■ **PROBLEM STATEMENT**:
Exactly the lines from the start of the data below through the line containing "ATOM 10 C CA" must be returned, and no others.
###
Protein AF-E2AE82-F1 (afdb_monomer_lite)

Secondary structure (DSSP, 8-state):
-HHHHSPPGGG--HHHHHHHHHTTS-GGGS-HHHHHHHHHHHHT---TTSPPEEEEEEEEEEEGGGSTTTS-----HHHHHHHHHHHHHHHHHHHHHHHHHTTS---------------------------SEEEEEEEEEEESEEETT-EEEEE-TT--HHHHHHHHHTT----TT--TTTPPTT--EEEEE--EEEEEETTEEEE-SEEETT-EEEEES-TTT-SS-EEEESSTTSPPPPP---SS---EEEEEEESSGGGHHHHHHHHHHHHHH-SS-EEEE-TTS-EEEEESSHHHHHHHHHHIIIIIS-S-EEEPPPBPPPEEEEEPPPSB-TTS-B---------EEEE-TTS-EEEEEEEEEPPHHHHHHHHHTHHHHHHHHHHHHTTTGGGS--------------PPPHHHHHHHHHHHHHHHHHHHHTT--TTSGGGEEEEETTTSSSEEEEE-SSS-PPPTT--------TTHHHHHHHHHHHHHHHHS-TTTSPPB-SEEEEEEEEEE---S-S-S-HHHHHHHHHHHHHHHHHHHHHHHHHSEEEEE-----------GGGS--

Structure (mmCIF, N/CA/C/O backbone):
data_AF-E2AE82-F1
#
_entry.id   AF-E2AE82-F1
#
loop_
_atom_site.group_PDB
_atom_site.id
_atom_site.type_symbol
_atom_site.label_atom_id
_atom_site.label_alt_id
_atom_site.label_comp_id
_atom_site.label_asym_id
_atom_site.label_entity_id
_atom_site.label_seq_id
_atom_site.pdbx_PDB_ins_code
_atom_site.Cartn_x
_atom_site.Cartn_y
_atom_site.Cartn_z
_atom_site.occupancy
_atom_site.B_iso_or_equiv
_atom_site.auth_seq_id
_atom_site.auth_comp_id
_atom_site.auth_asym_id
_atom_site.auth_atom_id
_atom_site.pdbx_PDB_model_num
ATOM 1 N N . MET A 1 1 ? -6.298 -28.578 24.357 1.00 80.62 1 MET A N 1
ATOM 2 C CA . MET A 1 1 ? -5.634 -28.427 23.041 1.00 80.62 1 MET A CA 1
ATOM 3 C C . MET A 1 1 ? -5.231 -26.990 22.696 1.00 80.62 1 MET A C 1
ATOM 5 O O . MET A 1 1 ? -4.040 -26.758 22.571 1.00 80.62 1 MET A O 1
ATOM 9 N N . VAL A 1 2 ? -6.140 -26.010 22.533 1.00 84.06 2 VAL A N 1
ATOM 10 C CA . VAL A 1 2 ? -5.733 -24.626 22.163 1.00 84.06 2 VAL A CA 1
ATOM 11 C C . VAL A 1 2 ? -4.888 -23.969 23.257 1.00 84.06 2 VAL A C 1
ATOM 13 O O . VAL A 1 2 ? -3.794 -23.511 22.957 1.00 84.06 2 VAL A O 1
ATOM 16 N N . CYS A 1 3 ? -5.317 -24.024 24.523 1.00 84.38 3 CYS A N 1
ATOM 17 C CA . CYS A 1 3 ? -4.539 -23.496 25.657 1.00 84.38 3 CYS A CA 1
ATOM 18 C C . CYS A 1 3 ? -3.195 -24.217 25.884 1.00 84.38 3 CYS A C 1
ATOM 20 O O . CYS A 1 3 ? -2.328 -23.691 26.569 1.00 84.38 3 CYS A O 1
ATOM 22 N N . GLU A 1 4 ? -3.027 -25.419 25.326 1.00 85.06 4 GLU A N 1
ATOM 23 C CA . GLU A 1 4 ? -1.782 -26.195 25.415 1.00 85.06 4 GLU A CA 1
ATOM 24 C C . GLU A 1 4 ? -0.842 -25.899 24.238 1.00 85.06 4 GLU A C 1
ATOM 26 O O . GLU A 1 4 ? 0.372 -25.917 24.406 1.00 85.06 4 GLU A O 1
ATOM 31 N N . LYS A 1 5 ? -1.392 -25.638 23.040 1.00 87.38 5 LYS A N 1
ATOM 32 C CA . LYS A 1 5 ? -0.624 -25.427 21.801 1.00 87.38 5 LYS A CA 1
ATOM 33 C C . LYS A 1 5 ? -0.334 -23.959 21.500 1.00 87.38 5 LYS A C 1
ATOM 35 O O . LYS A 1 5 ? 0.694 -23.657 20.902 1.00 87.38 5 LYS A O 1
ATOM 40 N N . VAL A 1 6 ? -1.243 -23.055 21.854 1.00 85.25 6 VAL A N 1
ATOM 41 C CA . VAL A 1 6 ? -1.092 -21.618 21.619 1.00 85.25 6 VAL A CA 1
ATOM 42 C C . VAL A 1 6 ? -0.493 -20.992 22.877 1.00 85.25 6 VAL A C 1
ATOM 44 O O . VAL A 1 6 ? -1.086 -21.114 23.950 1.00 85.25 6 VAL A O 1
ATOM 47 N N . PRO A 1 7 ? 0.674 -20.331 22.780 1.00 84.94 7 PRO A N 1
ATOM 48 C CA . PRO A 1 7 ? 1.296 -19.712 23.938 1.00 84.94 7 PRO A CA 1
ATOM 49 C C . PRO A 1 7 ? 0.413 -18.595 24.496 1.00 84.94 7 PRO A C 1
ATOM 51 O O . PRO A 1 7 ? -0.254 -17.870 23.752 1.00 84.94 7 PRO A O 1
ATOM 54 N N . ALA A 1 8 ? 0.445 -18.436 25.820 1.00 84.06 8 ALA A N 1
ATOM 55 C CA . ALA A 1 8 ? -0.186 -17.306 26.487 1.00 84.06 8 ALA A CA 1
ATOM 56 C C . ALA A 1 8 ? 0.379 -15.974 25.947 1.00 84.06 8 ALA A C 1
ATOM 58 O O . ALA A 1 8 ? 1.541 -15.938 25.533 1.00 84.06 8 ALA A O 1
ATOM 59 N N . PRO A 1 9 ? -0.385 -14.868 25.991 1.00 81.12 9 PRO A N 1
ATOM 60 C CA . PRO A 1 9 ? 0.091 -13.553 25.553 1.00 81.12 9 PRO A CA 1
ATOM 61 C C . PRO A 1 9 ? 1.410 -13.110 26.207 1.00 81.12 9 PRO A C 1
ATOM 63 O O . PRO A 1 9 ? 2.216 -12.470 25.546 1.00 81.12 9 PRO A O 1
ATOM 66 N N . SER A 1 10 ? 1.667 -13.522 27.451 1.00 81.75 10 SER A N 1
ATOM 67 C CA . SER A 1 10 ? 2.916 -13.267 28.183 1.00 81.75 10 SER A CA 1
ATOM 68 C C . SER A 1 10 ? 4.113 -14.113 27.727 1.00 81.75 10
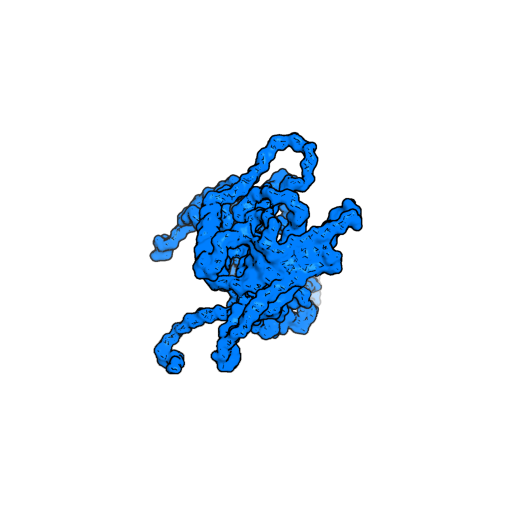 SER A C 1
ATOM 70 O O . SER A 1 10 ? 5.242 -13.843 28.110 1.00 81.75 10 SER A O 1
ATOM 72 N N . LYS A 1 11 ? 3.897 -15.153 26.913 1.00 82.25 11 LYS A N 1
ATOM 73 C CA . LYS A 1 11 ? 4.943 -16.057 26.400 1.00 82.25 11 LYS A CA 1
ATOM 74 C C . LYS A 1 11 ? 5.244 -15.796 24.922 1.00 82.25 11 LYS A C 1
ATOM 76 O O . LYS A 1 11 ? 5.406 -16.727 24.133 1.00 82.25 11 LYS A O 1
ATOM 81 N N . LEU A 1 12 ? 5.271 -14.527 24.524 1.00 79.62 12 LEU A N 1
ATOM 82 C CA . LEU A 1 12 ? 5.731 -14.132 23.196 1.00 79.62 12 LEU A CA 1
ATOM 83 C C . LEU A 1 12 ? 7.255 -14.289 23.109 1.00 79.62 12 LEU A C 1
ATOM 85 O O . LEU A 1 12 ? 7.984 -13.849 23.988 1.00 79.62 12 LEU A O 1
ATOM 89 N N . THR A 1 13 ? 7.736 -14.914 22.036 1.00 82.62 13 THR A N 1
ATOM 90 C CA . THR A 1 13 ? 9.173 -15.051 21.763 1.00 82.62 13 THR A CA 1
ATOM 91 C C . THR A 1 13 ? 9.798 -13.696 21.441 1.00 82.62 13 THR A C 1
ATOM 93 O O . THR A 1 13 ? 9.227 -12.951 20.636 1.00 82.62 13 THR A O 1
ATOM 96 N N . ASP A 1 14 ? 11.001 -13.437 21.953 1.00 82.88 14 ASP A N 1
ATOM 97 C CA . ASP A 1 14 ? 11.799 -12.235 21.675 1.00 82.88 14 ASP A CA 1
ATOM 98 C C . ASP A 1 14 ? 11.850 -11.873 20.188 1.00 82.88 14 ASP A C 1
ATOM 100 O O . ASP A 1 14 ? 11.563 -10.736 19.825 1.00 82.88 14 ASP A O 1
ATOM 104 N N . GLU A 1 15 ? 12.112 -12.848 19.313 1.00 80.81 15 GLU A N 1
ATOM 105 C CA . GLU A 1 15 ? 12.199 -12.620 17.864 1.00 80.81 15 GLU A CA 1
ATOM 106 C C . GLU A 1 15 ? 10.904 -12.057 17.268 1.00 80.81 15 GLU A C 1
ATOM 108 O O . GLU A 1 15 ? 10.925 -11.254 16.336 1.00 80.81 15 GLU A O 1
ATOM 113 N N . LYS A 1 16 ? 9.753 -12.480 17.797 1.00 80.38 16 LYS A N 1
ATOM 114 C CA . LYS A 1 16 ? 8.446 -12.027 17.319 1.00 80.38 16 LYS A CA 1
ATOM 115 C C . LYS A 1 16 ? 8.169 -10.600 17.775 1.00 80.38 16 LYS A C 1
ATOM 117 O O . LYS A 1 16 ? 7.620 -9.826 17.000 1.00 80.38 16 LYS A O 1
ATOM 122 N N . ILE A 1 17 ? 8.562 -10.254 18.999 1.00 82.25 17 ILE A N 1
ATOM 123 C CA . ILE A 1 17 ? 8.445 -8.890 19.528 1.00 82.25 17 ILE A CA 1
ATOM 124 C C . ILE A 1 17 ? 9.373 -7.952 18.759 1.00 82.25 17 ILE A C 1
ATOM 126 O O . ILE A 1 17 ? 8.938 -6.889 18.329 1.00 82.25 17 ILE A O 1
ATOM 130 N N . GLU A 1 18 ? 10.618 -8.366 18.525 1.00 82.62 18 GLU A N 1
ATOM 131 C CA . GLU A 1 18 ? 11.568 -7.592 17.730 1.00 82.62 18 GLU A CA 1
ATOM 132 C C . GLU A 1 18 ? 11.017 -7.338 16.330 1.00 82.62 18 GLU A C 1
ATOM 134 O O . GLU A 1 18 ? 10.918 -6.182 15.942 1.00 82.62 18 GLU A O 1
ATOM 139 N N . ARG A 1 19 ? 10.527 -8.369 15.627 1.00 79.25 19 ARG A N 1
ATOM 140 C CA . ARG A 1 19 ? 9.892 -8.198 14.307 1.00 79.25 19 ARG A CA 1
ATOM 141 C C . ARG A 1 19 ? 8.677 -7.269 14.328 1.00 79.25 19 ARG A C 1
ATOM 143 O O . ARG A 1 19 ? 8.459 -6.552 13.360 1.00 79.25 19 ARG A O 1
ATOM 150 N N . LEU A 1 20 ? 7.881 -7.271 15.399 1.00 79.25 20 LEU A N 1
ATOM 151 C CA . LEU A 1 20 ? 6.728 -6.372 15.521 1.00 79.25 20 LEU A CA 1
ATOM 152 C C . LEU A 1 20 ? 7.162 -4.914 15.715 1.00 79.25 20 LEU A C 1
ATOM 154 O O . LEU A 1 20 ? 6.654 -4.037 15.021 1.00 79.25 20 LEU A O 1
ATOM 158 N N . ILE A 1 21 ? 8.102 -4.662 16.632 1.00 80.12 21 ILE A N 1
ATOM 159 C CA . ILE A 1 21 ? 8.591 -3.318 16.981 1.00 80.12 21 ILE A CA 1
ATOM 160 C C . ILE A 1 21 ? 9.441 -2.734 15.851 1.00 80.12 21 ILE A C 1
ATOM 162 O O . ILE A 1 21 ? 9.303 -1.565 15.503 1.00 80.12 21 ILE A O 1
ATOM 166 N N . SER A 1 22 ? 10.362 -3.522 15.305 1.00 70.44 22 SER A N 1
ATOM 167 C CA . SER A 1 22 ? 11.329 -3.041 14.326 1.00 70.44 22 SER A CA 1
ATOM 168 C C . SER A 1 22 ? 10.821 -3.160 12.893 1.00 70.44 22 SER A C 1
###
■ **YOUR RESPONSE**:
Protein AF-E2AE82-F1 (afdb_monomer_lite)

Secondary structure (DSSP, 8-state):
-HHHHSPPGGG--HHHHHHHHHTTS-GGGS-HHHHHHHHHHHHT---TTSPPEEEEEEEEEEEGGGSTTTS-----HHHHHHHHHHHHHHHHHHHHHHHHHTTS---------------------------SEEEEEEEEEEESEEETT-EEEEE-TT--HHHHHHHHHTT----TT--TTTPPTT--EEEEE--EEEEEETTEEEE-SEEETT-EEEEES-TTT-SS-EEEESSTTSPPPPP---SS---EEEEEEESSGGGHHHHHHHHHHHHHH-SS-EEEE-TTS-EEEEESSHHHHHHHHHHIIIIIS-S-EEEPPPBPPPEEEEEPPPSB-TTS-B---------EEEE-TTS-EEEEEEEEEPPHHHHHHHHHTHHHHHHHHHHHHTTTGGGS--------------PPPHHHHHHHHHHHHHHHHHHHHTT--TTSGGGEEEEETTTSSSEEEEE-SSS-PPPTT--------TTHHHHHHHHHHHHHHHHS-TTTSPPB-SEEEEEEEEEE---S-S-S-HHHHHHHHHHHHHHHHHHHHHHHHHSEEEEE-----------GGGS--

Structure (mmCIF, N/CA/C/O backbone):
data_AF-E2AE82-F1
#
_entry.id   AF-E2AE82-F1
#
loop_
_atom_site.group_PDB
_atom_site.id
_atom_site.type_symbol
_atom_site.label_atom_id
_atom_site.label_alt_id
_atom_site.label_comp_id
_atom_site.label_asym_id
_atom_site.label_entity_id
_atom_site.label_seq_id
_atom_site.pdbx_PDB_ins_code
_atom_site.Cartn_x
_atom_site.Cartn_y
_atom_site.Cartn_z
_atom_site.occupancy
_atom_site.B_iso_or_equiv
_atom_site.auth_seq_id
_atom_site.auth_comp_id
_atom_site.auth_asym_id
_atom_site.auth_atom_id
_atom_site.pdbx_PDB_model_num
ATOM 1 N N . MET A 1 1 ? -6.298 -28.578 24.357 1.00 80.62 1 MET A N 1
ATOM 2 C CA . MET A 1 1 ? -5.634 -28.427 23.041 1.00 80.62 1 MET A CA 1
ATOM 3 C C . MET A 1 1 ? -5.231 -26.990 22.696 1.00 80.62 1 MET A C 1
ATOM 5 O O . MET A 1 1 ? -4.040 -26.758 22.571 1.00 80.62 1 MET A O 1
ATOM 9 N N . VAL A 1 2 ? -6.140 -26.010 22.533 1.00 84.06 2 VAL A N 1
ATOM 10 C CA . VAL A 1 2 ? -5.733 -24.626 22.163 1.00 84.06 2 VAL A CA 1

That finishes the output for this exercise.